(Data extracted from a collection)
Segment Open

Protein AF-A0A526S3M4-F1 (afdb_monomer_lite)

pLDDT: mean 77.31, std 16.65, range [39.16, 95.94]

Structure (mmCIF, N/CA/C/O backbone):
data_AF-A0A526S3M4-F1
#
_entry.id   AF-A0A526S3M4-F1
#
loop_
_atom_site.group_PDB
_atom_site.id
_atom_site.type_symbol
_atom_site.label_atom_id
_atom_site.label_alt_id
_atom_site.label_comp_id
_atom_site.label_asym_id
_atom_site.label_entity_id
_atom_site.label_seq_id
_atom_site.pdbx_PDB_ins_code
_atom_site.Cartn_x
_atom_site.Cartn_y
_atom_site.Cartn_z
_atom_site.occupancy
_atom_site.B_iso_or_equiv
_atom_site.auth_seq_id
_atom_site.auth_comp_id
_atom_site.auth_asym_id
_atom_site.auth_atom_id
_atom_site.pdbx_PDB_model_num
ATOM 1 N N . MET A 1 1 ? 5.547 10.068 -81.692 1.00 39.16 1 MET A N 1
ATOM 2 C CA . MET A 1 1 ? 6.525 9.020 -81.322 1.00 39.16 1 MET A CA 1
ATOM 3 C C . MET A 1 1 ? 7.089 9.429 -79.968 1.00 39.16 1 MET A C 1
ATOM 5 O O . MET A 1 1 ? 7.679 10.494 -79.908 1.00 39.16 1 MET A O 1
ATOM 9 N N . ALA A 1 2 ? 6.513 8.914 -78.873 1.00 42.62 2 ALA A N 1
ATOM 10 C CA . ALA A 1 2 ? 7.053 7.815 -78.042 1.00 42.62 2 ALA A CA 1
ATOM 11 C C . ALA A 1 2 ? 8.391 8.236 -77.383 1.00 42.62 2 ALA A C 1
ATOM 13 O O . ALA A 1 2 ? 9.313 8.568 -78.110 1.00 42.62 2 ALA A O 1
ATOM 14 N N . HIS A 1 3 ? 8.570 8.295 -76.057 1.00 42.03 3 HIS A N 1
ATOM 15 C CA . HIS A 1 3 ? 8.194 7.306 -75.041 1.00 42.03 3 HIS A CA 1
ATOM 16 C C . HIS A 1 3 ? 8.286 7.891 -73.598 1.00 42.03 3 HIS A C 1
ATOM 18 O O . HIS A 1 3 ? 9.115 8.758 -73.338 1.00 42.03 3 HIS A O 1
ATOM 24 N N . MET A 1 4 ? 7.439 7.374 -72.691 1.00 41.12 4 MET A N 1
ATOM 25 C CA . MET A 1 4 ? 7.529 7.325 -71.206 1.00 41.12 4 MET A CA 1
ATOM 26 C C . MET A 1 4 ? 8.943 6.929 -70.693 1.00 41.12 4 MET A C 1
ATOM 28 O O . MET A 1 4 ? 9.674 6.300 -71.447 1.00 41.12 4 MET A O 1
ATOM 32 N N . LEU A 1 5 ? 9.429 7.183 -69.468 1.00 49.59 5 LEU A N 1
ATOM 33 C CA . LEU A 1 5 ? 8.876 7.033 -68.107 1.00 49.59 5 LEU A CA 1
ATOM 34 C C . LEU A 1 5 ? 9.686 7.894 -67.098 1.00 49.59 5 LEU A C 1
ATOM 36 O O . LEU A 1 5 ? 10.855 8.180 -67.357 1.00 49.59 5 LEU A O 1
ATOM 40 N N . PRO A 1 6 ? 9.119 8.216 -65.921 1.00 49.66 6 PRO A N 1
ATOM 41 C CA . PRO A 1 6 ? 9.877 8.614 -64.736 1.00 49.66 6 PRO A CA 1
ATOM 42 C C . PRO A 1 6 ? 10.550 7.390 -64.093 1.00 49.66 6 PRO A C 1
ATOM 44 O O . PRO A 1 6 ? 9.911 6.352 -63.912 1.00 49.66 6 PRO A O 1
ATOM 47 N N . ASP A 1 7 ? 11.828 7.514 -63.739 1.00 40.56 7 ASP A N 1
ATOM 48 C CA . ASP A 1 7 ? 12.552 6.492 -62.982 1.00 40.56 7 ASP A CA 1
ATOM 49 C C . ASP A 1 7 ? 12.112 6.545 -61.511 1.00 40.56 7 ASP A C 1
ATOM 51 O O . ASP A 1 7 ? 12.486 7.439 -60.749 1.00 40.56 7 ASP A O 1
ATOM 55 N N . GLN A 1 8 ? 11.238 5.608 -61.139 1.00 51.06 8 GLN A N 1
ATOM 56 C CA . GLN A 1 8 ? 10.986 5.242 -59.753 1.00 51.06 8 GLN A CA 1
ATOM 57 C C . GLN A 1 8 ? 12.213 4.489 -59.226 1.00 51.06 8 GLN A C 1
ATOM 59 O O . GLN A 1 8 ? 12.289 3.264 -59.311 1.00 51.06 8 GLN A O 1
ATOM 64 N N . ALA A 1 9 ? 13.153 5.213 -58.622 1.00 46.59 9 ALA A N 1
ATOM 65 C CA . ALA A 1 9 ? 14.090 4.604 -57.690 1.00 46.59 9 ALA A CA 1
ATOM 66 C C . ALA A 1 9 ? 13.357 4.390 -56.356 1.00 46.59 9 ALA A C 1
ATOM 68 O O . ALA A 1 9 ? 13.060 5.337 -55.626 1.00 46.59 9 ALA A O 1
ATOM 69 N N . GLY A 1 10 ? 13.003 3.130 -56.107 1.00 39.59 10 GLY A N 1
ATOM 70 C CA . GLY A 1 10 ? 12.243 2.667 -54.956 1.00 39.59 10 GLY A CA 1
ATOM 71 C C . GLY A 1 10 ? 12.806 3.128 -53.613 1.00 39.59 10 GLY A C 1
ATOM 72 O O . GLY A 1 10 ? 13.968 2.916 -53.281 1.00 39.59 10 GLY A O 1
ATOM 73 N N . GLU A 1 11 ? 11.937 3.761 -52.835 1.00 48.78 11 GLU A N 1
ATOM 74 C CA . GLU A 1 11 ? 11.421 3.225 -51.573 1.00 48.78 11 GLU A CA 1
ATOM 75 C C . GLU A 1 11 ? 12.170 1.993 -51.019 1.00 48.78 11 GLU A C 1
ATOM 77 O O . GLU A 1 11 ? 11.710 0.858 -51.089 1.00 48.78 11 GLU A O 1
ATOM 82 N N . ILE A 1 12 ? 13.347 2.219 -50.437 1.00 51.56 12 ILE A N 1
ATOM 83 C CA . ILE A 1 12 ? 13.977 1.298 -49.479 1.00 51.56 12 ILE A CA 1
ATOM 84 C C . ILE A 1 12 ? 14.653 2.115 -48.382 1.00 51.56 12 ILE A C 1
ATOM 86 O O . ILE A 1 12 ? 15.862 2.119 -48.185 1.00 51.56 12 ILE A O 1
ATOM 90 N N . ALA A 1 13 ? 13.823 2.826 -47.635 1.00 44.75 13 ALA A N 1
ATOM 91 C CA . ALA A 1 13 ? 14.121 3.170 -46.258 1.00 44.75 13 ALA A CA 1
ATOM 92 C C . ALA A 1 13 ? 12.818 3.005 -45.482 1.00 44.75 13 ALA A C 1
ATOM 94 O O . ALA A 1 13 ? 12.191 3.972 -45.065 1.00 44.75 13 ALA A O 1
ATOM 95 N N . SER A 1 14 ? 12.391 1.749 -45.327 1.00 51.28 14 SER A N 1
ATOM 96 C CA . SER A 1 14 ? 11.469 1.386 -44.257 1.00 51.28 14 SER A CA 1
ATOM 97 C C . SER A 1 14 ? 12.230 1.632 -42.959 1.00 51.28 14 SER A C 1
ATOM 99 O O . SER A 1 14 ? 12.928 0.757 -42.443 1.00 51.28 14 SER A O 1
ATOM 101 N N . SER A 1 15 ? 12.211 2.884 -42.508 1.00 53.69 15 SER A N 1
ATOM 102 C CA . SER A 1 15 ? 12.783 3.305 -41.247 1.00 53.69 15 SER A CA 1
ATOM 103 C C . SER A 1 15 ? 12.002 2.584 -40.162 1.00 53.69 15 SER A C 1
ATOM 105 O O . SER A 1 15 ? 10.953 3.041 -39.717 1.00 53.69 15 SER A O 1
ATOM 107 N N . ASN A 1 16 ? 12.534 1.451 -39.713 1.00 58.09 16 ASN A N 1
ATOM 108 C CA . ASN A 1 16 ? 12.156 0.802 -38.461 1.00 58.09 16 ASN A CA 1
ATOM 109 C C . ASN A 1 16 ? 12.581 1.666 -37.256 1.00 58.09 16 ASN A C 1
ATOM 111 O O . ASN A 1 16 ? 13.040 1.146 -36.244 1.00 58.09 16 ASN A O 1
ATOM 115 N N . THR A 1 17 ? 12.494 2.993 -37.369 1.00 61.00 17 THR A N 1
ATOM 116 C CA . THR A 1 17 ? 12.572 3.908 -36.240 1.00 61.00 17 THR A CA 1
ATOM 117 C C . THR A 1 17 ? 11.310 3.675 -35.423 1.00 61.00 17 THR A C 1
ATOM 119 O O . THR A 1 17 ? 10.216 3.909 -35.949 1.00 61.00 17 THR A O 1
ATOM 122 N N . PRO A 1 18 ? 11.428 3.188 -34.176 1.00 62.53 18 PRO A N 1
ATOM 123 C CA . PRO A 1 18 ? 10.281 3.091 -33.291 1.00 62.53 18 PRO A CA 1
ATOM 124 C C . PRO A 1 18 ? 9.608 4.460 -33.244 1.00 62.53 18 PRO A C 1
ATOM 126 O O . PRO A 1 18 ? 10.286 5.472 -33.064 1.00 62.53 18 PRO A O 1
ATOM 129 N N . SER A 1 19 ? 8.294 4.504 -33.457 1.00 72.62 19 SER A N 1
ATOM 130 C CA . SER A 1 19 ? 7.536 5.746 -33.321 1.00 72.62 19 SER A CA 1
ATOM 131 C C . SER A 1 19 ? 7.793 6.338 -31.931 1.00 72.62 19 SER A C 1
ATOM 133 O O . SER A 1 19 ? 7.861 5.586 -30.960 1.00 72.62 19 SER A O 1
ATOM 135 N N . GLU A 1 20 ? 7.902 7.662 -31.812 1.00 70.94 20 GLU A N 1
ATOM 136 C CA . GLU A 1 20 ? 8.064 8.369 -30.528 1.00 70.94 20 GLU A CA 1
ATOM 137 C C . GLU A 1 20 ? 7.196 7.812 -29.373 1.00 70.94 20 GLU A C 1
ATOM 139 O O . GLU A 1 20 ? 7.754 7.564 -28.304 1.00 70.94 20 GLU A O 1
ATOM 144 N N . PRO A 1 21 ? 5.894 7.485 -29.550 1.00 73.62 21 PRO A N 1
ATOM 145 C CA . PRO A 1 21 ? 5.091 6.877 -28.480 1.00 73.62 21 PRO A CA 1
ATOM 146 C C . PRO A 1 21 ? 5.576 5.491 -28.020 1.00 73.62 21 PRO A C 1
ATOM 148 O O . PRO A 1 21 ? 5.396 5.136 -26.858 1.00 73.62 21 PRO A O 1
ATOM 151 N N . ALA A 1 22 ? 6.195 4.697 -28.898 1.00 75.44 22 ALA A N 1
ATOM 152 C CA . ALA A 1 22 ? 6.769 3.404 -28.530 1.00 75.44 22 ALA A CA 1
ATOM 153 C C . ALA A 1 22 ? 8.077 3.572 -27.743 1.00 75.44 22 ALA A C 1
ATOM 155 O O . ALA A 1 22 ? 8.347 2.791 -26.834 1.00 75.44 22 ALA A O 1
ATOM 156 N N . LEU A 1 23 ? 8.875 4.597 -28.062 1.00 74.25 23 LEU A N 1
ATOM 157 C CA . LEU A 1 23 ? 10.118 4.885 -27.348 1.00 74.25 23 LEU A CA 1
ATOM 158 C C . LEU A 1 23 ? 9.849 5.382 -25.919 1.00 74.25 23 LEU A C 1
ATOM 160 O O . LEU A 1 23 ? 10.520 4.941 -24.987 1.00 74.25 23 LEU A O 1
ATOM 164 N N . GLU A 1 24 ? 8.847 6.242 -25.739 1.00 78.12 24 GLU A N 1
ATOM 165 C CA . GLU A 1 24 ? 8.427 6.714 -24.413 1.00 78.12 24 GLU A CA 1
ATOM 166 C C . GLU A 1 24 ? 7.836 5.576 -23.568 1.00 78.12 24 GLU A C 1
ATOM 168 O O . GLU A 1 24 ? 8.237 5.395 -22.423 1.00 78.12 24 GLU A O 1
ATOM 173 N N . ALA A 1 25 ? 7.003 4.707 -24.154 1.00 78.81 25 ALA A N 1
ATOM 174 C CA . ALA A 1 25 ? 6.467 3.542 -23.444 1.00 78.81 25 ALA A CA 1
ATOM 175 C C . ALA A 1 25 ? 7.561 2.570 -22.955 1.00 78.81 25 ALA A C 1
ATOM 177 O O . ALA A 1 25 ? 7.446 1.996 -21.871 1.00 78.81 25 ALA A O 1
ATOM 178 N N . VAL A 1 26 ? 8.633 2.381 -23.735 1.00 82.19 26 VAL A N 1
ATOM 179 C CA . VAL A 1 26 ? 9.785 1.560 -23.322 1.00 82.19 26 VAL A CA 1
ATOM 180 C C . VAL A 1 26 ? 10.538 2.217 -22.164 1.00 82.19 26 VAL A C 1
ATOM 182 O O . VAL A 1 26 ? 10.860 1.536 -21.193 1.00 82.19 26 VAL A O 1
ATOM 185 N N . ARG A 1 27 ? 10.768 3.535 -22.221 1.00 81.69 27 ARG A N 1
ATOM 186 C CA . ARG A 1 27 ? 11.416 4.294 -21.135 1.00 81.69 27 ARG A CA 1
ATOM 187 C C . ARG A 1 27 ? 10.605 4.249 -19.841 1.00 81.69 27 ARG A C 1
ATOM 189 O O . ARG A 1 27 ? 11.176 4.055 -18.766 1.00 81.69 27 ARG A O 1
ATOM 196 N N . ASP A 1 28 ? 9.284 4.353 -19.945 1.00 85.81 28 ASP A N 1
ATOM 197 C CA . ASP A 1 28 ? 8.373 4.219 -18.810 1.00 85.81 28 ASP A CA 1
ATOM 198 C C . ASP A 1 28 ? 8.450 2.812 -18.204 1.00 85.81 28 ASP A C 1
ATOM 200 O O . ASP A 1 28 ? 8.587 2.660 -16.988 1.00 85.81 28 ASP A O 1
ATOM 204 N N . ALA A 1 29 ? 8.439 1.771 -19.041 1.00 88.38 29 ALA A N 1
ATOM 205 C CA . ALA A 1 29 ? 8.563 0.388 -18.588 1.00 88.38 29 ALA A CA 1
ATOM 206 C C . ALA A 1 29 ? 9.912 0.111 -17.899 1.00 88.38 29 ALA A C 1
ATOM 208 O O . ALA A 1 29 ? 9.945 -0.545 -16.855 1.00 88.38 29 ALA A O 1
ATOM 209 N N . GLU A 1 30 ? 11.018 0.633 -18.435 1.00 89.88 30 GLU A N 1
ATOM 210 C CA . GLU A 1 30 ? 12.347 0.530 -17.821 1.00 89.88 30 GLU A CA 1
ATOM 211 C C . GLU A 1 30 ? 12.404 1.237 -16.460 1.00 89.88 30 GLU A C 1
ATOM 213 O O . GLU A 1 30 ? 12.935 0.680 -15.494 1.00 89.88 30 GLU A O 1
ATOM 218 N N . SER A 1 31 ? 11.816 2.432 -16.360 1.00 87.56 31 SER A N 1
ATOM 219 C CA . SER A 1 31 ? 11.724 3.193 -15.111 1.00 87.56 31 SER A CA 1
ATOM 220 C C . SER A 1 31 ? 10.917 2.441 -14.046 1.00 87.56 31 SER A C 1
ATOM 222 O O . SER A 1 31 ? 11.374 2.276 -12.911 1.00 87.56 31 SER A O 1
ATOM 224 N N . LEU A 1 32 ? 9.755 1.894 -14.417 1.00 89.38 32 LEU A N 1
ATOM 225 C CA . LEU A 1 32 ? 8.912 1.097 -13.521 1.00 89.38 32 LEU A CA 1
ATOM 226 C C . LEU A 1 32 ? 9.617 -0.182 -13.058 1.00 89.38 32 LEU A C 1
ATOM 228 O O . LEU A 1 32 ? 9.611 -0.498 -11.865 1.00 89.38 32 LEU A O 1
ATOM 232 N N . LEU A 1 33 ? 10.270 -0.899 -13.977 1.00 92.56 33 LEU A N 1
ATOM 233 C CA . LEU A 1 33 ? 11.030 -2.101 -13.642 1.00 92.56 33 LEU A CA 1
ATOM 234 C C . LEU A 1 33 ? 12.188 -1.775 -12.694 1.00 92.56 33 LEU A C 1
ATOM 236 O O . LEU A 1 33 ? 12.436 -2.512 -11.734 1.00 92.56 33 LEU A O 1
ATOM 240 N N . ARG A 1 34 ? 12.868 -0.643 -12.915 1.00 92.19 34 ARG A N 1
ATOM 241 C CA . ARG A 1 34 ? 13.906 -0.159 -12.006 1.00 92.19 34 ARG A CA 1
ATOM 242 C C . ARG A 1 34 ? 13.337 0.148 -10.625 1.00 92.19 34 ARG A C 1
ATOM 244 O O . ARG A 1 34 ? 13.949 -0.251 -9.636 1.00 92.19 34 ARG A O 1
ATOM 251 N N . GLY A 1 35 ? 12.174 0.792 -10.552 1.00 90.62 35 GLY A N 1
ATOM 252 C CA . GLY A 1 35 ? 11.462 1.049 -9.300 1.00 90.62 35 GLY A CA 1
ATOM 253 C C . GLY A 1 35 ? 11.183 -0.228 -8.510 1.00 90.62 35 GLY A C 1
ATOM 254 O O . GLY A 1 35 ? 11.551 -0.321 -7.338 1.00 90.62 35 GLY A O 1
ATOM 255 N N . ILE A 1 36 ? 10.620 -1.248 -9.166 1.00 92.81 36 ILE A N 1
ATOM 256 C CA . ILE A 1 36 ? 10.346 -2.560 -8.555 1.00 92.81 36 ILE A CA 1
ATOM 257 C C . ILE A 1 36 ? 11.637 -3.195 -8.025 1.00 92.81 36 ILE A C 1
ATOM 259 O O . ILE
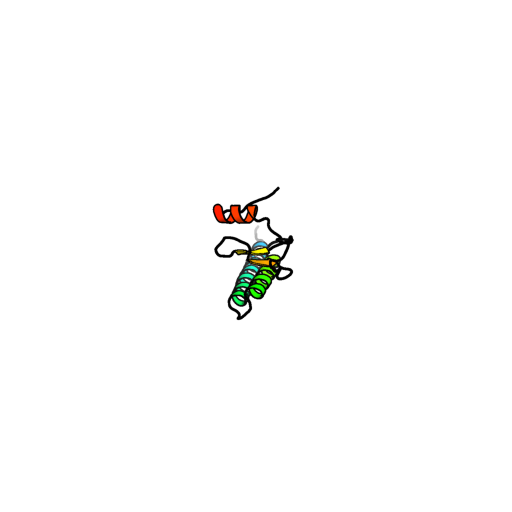 A 1 36 ? 11.665 -3.692 -6.895 1.00 92.81 36 ILE A O 1
ATOM 263 N N . TYR A 1 37 ? 12.717 -3.162 -8.809 1.00 94.75 37 TYR A N 1
ATOM 264 C CA . TYR A 1 37 ? 14.007 -3.715 -8.401 1.00 94.75 37 TYR A CA 1
ATOM 265 C C . TYR A 1 37 ? 14.596 -2.995 -7.181 1.00 94.75 37 TYR A C 1
ATOM 267 O O . TYR A 1 37 ? 15.052 -3.644 -6.239 1.00 94.75 37 TYR A O 1
ATOM 275 N N . GLU A 1 38 ? 14.570 -1.661 -7.158 1.00 94.69 38 GLU A N 1
ATOM 276 C CA . GLU A 1 38 ? 15.090 -0.877 -6.033 1.00 94.69 38 GLU A CA 1
ATOM 277 C C . GLU A 1 38 ? 14.295 -1.117 -4.744 1.00 94.69 38 GLU A C 1
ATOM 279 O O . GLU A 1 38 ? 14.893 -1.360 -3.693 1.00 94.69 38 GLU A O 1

Segment Closed

- Task item -
Please print, exactly and with nothing else, the lines from the first line of the entries through the line containing "ATOM 34 C C".

- Task result -
Protein AF-A0A526S3M4-F1 (afdb_monomer_lite)

pLDDT: mean 77.31, std 16.65, range [39.16, 95.94]

Structure (mmCIF, N/CA/C/O backbone):
data_AF-A0A526S3M4-F1
#
_entry.id   AF-A0A526S3M4-F1
#
loop_
_atom_site.group_PDB
_atom_site.id
_atom_site.type_symbol
_atom_site.label_atom_id
_atom_site.label_alt_id
_atom_site.label_comp_id
_atom_site.label_asym_id
_atom_site.label_entity_id
_atom_site.label_seq_id
_atom_site.pdbx_PDB_ins_code
_atom_site.Cartn_x
_atom_site.Cartn_y
_atom_site.Cartn_z
_atom_site.occupancy
_atom_site.B_iso_or_equiv
_atom_site.auth_seq_id
_atom_site.auth_comp_id
_atom_site.auth_asym_id
_atom_site.auth_atom_id
_atom_site.pdbx_PDB_model_num
ATOM 1 N N . MET A 1 1 ? 5.547 10.068 -81.692 1.00 39.16 1 MET A N 1
ATOM 2 C CA . MET A 1 1 ? 6.525 9.020 -81.322 1.00 39.16 1 MET A CA 1
ATOM 3 C C . MET A 1 1 ? 7.089 9.429 -79.968 1.00 39.16 1 MET A C 1
ATOM 5 O O . MET A 1 1 ? 7.679 10.494 -79.908 1.00 39.16 1 MET A O 1
ATOM 9 N N . ALA A 1 2 ? 6.513 8.914 -78.873 1.00 42.62 2 ALA A N 1
ATOM 10 C CA . ALA A 1 2 ? 7.053 7.815 -78.042 1.00 42.62 2 ALA A CA 1
ATOM 11 C C . ALA A 1 2 ? 8.391 8.236 -77.383 1.00 42.62 2 ALA A C 1
ATOM 13 O O . ALA A 1 2 ? 9.313 8.568 -78.110 1.00 42.62 2 ALA A O 1
ATOM 14 N N . HIS A 1 3 ? 8.570 8.295 -76.057 1.00 42.03 3 HIS A N 1
ATOM 15 C CA . HIS A 1 3 ? 8.194 7.306 -75.041 1.00 42.03 3 HIS A CA 1
ATOM 16 C C . HIS A 1 3 ? 8.286 7.891 -73.598 1.00 42.03 3 HIS A C 1
ATOM 18 O O . HIS A 1 3 ? 9.115 8.758 -73.338 1.00 42.03 3 HIS A O 1
ATOM 24 N N . MET A 1 4 ? 7.439 7.374 -72.691 1.00 41.12 4 MET A N 1
ATOM 25 C CA . MET A 1 4 ? 7.529 7.325 -71.206 1.00 41.12 4 MET A CA 1
ATOM 26 C C . MET A 1 4 ? 8.943 6.929 -70.693 1.00 41.12 4 MET A C 1
ATOM 28 O O . MET A 1 4 ? 9.674 6.300 -71.447 1.00 41.12 4 MET A O 1
ATOM 32 N N . LEU A 1 5 ? 9.429 7.183 -69.468 1.00 49.59 5 LEU A N 1
ATOM 33 C CA . LEU A 1 5 ? 8.876 7.033 -68.107 1.00 49.59 5 LEU A CA 1
ATOM 34 C C . LEU A 1 5 ? 9.686 7.894 -67.098 1.00 49.59 5 LEU A C 1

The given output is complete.